» Exercise objective: Below is a listing. Set down exactly the lines from the one containing "ATOM 135 N N" through the one containing "ATOM 155 N N", both ends included, and leave out the rest.

══════

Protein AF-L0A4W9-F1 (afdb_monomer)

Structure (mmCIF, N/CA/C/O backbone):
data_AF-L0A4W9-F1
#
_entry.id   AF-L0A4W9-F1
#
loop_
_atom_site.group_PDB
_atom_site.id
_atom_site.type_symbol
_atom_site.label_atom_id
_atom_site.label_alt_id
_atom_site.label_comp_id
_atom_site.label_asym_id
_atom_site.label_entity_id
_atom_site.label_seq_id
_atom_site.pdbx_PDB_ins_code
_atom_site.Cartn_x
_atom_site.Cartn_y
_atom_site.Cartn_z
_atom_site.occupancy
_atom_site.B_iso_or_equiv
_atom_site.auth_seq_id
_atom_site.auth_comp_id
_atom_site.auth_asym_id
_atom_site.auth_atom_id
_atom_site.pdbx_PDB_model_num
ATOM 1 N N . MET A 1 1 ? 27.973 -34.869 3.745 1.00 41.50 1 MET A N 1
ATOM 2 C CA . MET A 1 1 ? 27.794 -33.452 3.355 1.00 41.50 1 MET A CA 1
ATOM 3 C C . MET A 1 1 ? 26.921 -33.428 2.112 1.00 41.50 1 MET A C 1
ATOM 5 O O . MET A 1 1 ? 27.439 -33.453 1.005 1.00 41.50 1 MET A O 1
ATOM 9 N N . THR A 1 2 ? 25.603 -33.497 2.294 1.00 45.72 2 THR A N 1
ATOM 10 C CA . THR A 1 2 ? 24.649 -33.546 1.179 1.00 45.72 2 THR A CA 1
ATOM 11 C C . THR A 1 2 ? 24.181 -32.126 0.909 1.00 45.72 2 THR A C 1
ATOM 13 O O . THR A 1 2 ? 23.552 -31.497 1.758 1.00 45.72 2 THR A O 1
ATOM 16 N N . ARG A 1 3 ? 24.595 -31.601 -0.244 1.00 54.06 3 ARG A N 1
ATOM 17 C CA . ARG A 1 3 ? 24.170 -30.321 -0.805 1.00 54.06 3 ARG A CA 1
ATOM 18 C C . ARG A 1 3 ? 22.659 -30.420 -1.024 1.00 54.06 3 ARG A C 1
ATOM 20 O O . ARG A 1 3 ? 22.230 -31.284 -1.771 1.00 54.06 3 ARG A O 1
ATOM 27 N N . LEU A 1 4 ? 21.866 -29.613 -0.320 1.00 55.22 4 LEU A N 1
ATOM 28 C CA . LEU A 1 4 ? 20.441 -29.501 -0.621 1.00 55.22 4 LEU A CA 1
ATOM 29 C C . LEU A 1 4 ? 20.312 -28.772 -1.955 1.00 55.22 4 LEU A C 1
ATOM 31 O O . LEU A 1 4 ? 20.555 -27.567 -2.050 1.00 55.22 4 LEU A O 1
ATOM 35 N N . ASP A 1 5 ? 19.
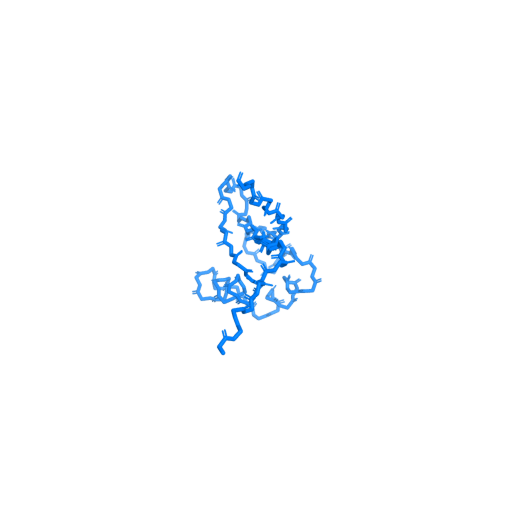959 -29.531 -2.980 1.00 52.28 5 ASP A N 1
ATOM 36 C CA . 
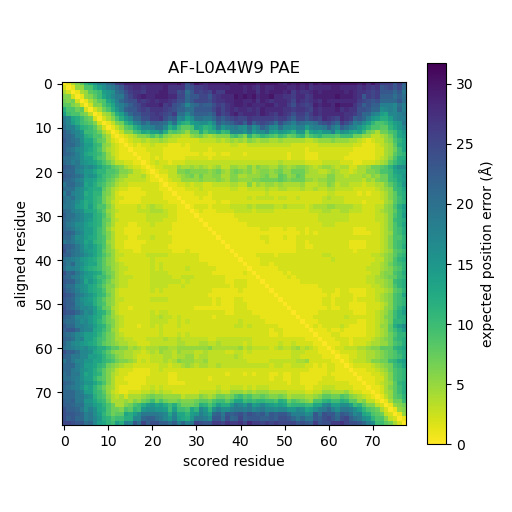ASP A 1 5 ? 19.515 -29.032 -4.267 1.00 52.28 5 ASP A CA 1
ATOM 37 C C . ASP A 1 5 ? 18.191 -28.298 -4.031 1.00 52.28 5 ASP A C 1
ATOM 39 O O . ASP A 1 5 ? 17.122 -28.900 -3.943 1.00 52.28 5 ASP A O 1
ATOM 43 N N . TYR A 1 6 ? 18.253 -26.976 -3.850 1.00 58.00 6 TYR A N 1
ATOM 44 C CA . TYR A 1 6 ? 17.055 -26.146 -3.786 1.00 58.00 6 TYR A CA 1
ATOM 45 C C . TYR A 1 6 ? 16.467 -26.038 -5.200 1.00 58.00 6 TYR A C 1
ATOM 47 O O . TYR A 1 6 ? 16.620 -25.033 -5.888 1.00 58.00 6 TYR A O 1
ATOM 55 N N . THR A 1 7 ? 15.815 -27.103 -5.667 1.00 58.75 7 THR A N 1
ATOM 56 C CA . THR A 1 7 ? 15.020 -27.129 -6.904 1.00 58.75 7 THR A CA 1
ATOM 57 C C . THR A 1 7 ? 13.604 -26.619 -6.630 1.00 58.75 7 THR A C 1
ATOM 59 O O . THR A 1 7 ? 12.609 -27.204 -7.039 1.00 58.75 7 THR A O 1
ATOM 62 N N . GLY A 1 8 ? 13.496 -25.515 -5.894 1.00 53.00 8 GLY A N 1
ATOM 63 C CA . GLY A 1 8 ? 12.295 -24.697 -5.878 1.00 53.00 8 GLY A CA 1
ATOM 64 C C . GLY A 1 8 ? 12.577 -23.497 -6.759 1.00 53.00 8 GLY A C 1
ATOM 65 O O . GLY A 1 8 ? 13.426 -22.680 -6.409 1.00 53.00 8 GLY A O 1
ATOM 66 N N . ALA A 1 9 ? 11.901 -23.368 -7.898 1.00 54.94 9 ALA A N 1
ATOM 67 C CA . ALA A 1 9 ? 11.840 -22.083 -8.577 1.00 54.94 9 ALA A CA 1
ATOM 68 C C . ALA A 1 9 ? 11.263 -21.071 -7.570 1.00 54.94 9 ALA A C 1
ATOM 70 O O . ALA A 1 9 ? 10.061 -21.061 -7.321 1.00 54.94 9 ALA A O 1
ATOM 71 N N . MET A 1 10 ? 12.123 -20.283 -6.913 1.00 56.44 10 MET A N 1
ATOM 72 C CA . MET A 1 10 ? 11.693 -19.221 -6.005 1.00 56.44 10 MET A CA 1
ATOM 73 C C . MET A 1 10 ? 11.077 -18.118 -6.858 1.00 56.44 10 MET A C 1
ATOM 75 O O . MET A 1 10 ? 11.753 -17.171 -7.261 1.00 56.44 10 MET A O 1
ATOM 79 N N . THR A 1 11 ? 9.791 -18.263 -7.170 1.00 59.25 11 THR A N 1
ATOM 80 C CA . THR A 1 11 ? 8.972 -17.184 -7.709 1.00 59.25 11 THR A CA 1
ATOM 81 C C . THR A 1 11 ? 8.998 -16.047 -6.696 1.00 59.25 11 THR A C 1
ATOM 83 O O . THR A 1 11 ? 8.340 -16.109 -5.656 1.00 59.25 11 THR A O 1
ATOM 86 N N . LEU A 1 12 ? 9.810 -15.028 -6.973 1.00 67.88 12 LEU A N 1
ATOM 87 C CA . LEU A 1 12 ? 9.854 -13.807 -6.181 1.00 67.88 12 LEU A CA 1
ATOM 88 C C . LEU A 1 12 ? 8.564 -13.046 -6.468 1.00 67.88 12 LEU A C 1
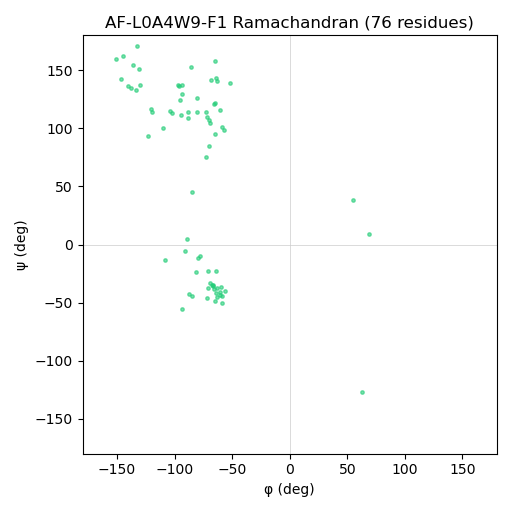
ATOM 90 O O . LEU A 1 12 ? 8.351 -12.548 -7.577 1.00 67.88 12 LEU A O 1
ATOM 94 N N . ARG A 1 13 ? 7.681 -13.005 -5.471 1.00 82.62 13 ARG A N 1
ATOM 95 C CA . ARG A 1 13 ? 6.454 -12.219 -5.523 1.00 82.62 13 ARG A CA 1
ATOM 96 C C . ARG A 1 13 ? 6.766 -10.823 -5.007 1.00 82.62 13 ARG A C 1
ATOM 98 O O . ARG A 1 13 ? 7.017 -10.642 -3.823 1.00 82.62 13 ARG A O 1
ATOM 105 N N . TRP A 1 14 ? 6.765 -9.860 -5.912 1.00 90.38 14 TRP A N 1
ATOM 106 C CA . TRP A 1 14 ? 6.863 -8.447 -5.585 1.00 90.38 14 TRP A CA 1
ATOM 107 C C . TRP A 1 14 ? 5.486 -7.878 -5.268 1.00 90.38 14 TRP A C 1
ATOM 109 O O . TRP A 1 14 ? 4.459 -8.355 -5.759 1.00 90.38 14 TRP A O 1
ATOM 119 N N . LEU A 1 15 ? 5.488 -6.842 -4.446 1.00 93.81 15 LEU A N 1
ATOM 120 C CA . LEU A 1 15 ? 4.335 -6.047 -4.078 1.00 93.81 15 LEU A CA 1
ATOM 121 C C . LEU A 1 15 ? 4.594 -4.603 -4.500 1.00 93.81 15 LEU A C 1
ATOM 123 O O . LEU A 1 15 ? 5.470 -3.939 -3.952 1.00 93.81 15 LEU A O 1
ATOM 127 N N . ASP A 1 16 ? 3.815 -4.121 -5.452 1.00 95.44 16 ASP A N 1
ATOM 128 C CA . ASP A 1 16 ? 3.875 -2.754 -5.944 1.00 95.44 16 ASP A CA 1
ATOM 129 C C . ASP A 1 16 ? 2.823 -1.916 -5.206 1.00 95.44 16 ASP A C 1
ATOM 131 O O . ASP A 1 16 ? 1.637 -2.249 -5.192 1.00 95.44 16 ASP A O 1
ATOM 135 N N . LEU A 1 17 ? 3.266 -0.830 -4.575 1.00 96.31 17 LEU A N 1
ATOM 136 C CA . LEU A 1 17 ? 2.431 0.171 -3.921 1.00 96.31 17 LEU A CA 1
ATOM 137 C C . LEU A 1 17 ? 2.347 1.418 -4.801 1.00 96.31 17 LEU A C 1
ATOM 139 O O . LEU A 1 17 ? 3.336 2.133 -4.984 1.00 96.31 17 LEU A O 1
ATOM 143 N N . TYR A 1 18 ? 1.145 1.703 -5.281 1.00 96.69 18 TYR A N 1
ATOM 144 C CA . TYR A 1 18 ? 0.814 2.911 -6.029 1.00 96.69 18 TYR A CA 1
ATOM 145 C C . TYR A 1 18 ? 0.282 3.990 -5.084 1.00 96.69 18 TYR A C 1
ATOM 147 O O . TYR A 1 18 ? -0.536 3.691 -4.212 1.00 96.69 18 TYR A O 1
ATOM 155 N N . CYS A 1 19 ? 0.724 5.238 -5.271 1.00 94.06 19 CYS A N 1
ATOM 156 C CA . CYS A 1 19 ? 0.374 6.379 -4.420 1.00 94.06 19 CYS A CA 1
ATOM 157 C C . CYS A 1 19 ? -0.257 7.506 -5.254 1.00 94.06 19 CYS A C 1
ATOM 159 O O . CYS A 1 19 ? 0.441 8.386 -5.758 1.00 94.06 19 CYS A O 1
ATOM 161 N N . GLY A 1 20 ? -1.583 7.527 -5.348 1.00 90.62 20 GLY A N 1
ATOM 162 C CA . GLY A 1 20 ? -2.338 8.507 -6.124 1.00 90.62 20 GLY A CA 1
ATOM 163 C C . GLY A 1 20 ? -2.005 8.419 -7.612 1.00 90.62 20 GLY A C 1
ATOM 164 O O . GLY A 1 20 ? -2.078 7.346 -8.200 1.00 90.62 20 GLY A O 1
ATOM 165 N N . GLU A 1 21 ? -1.629 9.553 -8.198 1.00 89.12 21 GLU A N 1
ATOM 166 C CA . GLU A 1 21 ? -1.286 9.681 -9.621 1.00 89.12 21 GLU A CA 1
ATOM 167 C C . GLU A 1 21 ? 0.202 9.421 -9.916 1.00 89.12 21 GLU A C 1
ATOM 169 O O . GLU A 1 21 ? 0.642 9.594 -11.050 1.00 89.12 21 GLU A O 1
ATOM 174 N N . ASP A 1 22 ? 0.999 9.026 -8.914 1.00 89.69 22 ASP A N 1
ATOM 175 C CA . ASP A 1 22 ? 2.409 8.703 -9.128 1.00 89.69 22 ASP A CA 1
ATOM 176 C C . ASP A 1 22 ? 2.551 7.468 -10.045 1.00 89.69 22 ASP A C 1
ATOM 178 O O . ASP A 1 22 ? 2.037 6.394 -9.708 1.00 89.69 22 ASP A O 1
ATOM 182 N N . PRO A 1 23 ? 3.239 7.588 -11.198 1.00 88.25 23 PRO A N 1
ATOM 183 C CA . PRO A 1 23 ? 3.334 6.500 -12.167 1.00 88.25 23 PRO A CA 1
ATOM 184 C C . PRO A 1 23 ? 4.346 5.414 -11.770 1.00 88.25 23 PRO A C 1
ATOM 186 O O . PRO A 1 23 ? 4.389 4.365 -12.415 1.00 88.25 23 PRO A O 1
ATOM 189 N N . HIS A 1 24 ? 5.169 5.635 -10.738 1.00 92.56 24 HIS A N 1
ATOM 190 C CA . HIS A 1 24 ? 6.247 4.735 -10.337 1.00 92.56 24 HIS A CA 1
ATOM 191 C C . HIS A 1 24 ? 5.915 4.044 -9.005 1.00 92.56 24 HIS A C 1
ATOM 193 O O . HIS A 1 24 ? 6.121 4.614 -7.928 1.00 92.56 24 HIS A O 1
ATOM 199 N N . PRO A 1 25 ? 5.446 2.783 -9.030 1.00 94.25 25 PRO A N 1
ATOM 200 C CA . PRO A 1 25 ? 5.118 2.089 -7.798 1.00 94.25 25 PRO A CA 1
ATOM 201 C C . PRO A 1 25 ? 6.358 1.880 -6.928 1.00 94.25 25 PRO A C 1
ATOM 203 O O . PRO A 1 25 ? 7.454 1.569 -7.406 1.00 94.25 25 PRO A O 1
ATOM 206 N N . ARG A 1 26 ? 6.161 1.983 -5.615 1.00 95.00 26 ARG A N 1
ATOM 207 C CA . ARG A 1 26 ? 7.163 1.571 -4.630 1.00 95.00 26 ARG A CA 1
ATOM 208 C C . ARG A 1 26 ? 7.084 0.063 -4.471 1.00 95.00 26 ARG A C 1
ATOM 210 O O . ARG A 1 26 ? 6.010 -0.462 -4.197 1.00 95.00 26 ARG A O 1
ATOM 217 N N . ARG A 1 27 ? 8.212 -0.622 -4.638 1.00 94.62 27 ARG A N 1
ATOM 218 C CA . ARG A 1 27 ? 8.260 -2.086 -4.600 1.00 94.62 27 ARG A CA 1
ATOM 219 C C . ARG A 1 27 ? 8.670 -2.605 -3.234 1.00 94.62 27 ARG A C 1
ATOM 221 O O . ARG A 1 27 ? 9.635 -2.122 -2.647 1.00 94.62 27 ARG A O 1
ATOM 228 N N . PHE A 1 28 ? 7.974 -3.638 -2.790 1.00 94.00 28 PHE A N 1
ATOM 229 C CA . PHE A 1 28 ? 8.207 -4.344 -1.542 1.00 94.00 28 PHE A CA 1
ATOM 230 C C . PHE A 1 28 ? 8.261 -5.848 -1.796 1.00 94.00 28 PHE A C 1
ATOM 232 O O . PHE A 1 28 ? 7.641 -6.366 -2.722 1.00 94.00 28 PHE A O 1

══════

» Output for this exercise:
ATOM 135 N N . LEU A 1 17 ? 3.266 -0.830 -4.575 1.00 96.31 17 LEU A N 1
ATOM 136 C CA . LEU A 1 17 ? 2.431 0.171 -3.921 1.00 96.31 17 LEU A CA 1
ATOM 137 C C . LEU A 1 17 ? 2.347 1.418 -4.801 1.00 96.31 17 LEU A C 1
ATOM 139 O O . LEU A 1 17 ? 3.336 2.133 -4.984 1.00 96.31 17 LEU A O 1
ATOM 143 N N . TYR A 1 18 ? 1.145 1.703 -5.281 1.00 96.69 18 TYR A N 1
ATOM 144 C CA . TYR A 1 18 ? 0.814 2.911 -6.029 1.00 96.69 18 TYR A CA 1
ATOM 145 C C . TYR A 1 18 ? 0.282 3.990 -5.084 1.00 96.69 18 TYR A C 1
ATOM 147 O O . TYR A 1 18 ? -0.536 3.691 -4.212 1.00 96.69 18 TYR A O 1
ATOM 155 N N . CYS A 1 19 ? 0.724 5.238 -5.271 1.00 94.06 19 CYS A N 1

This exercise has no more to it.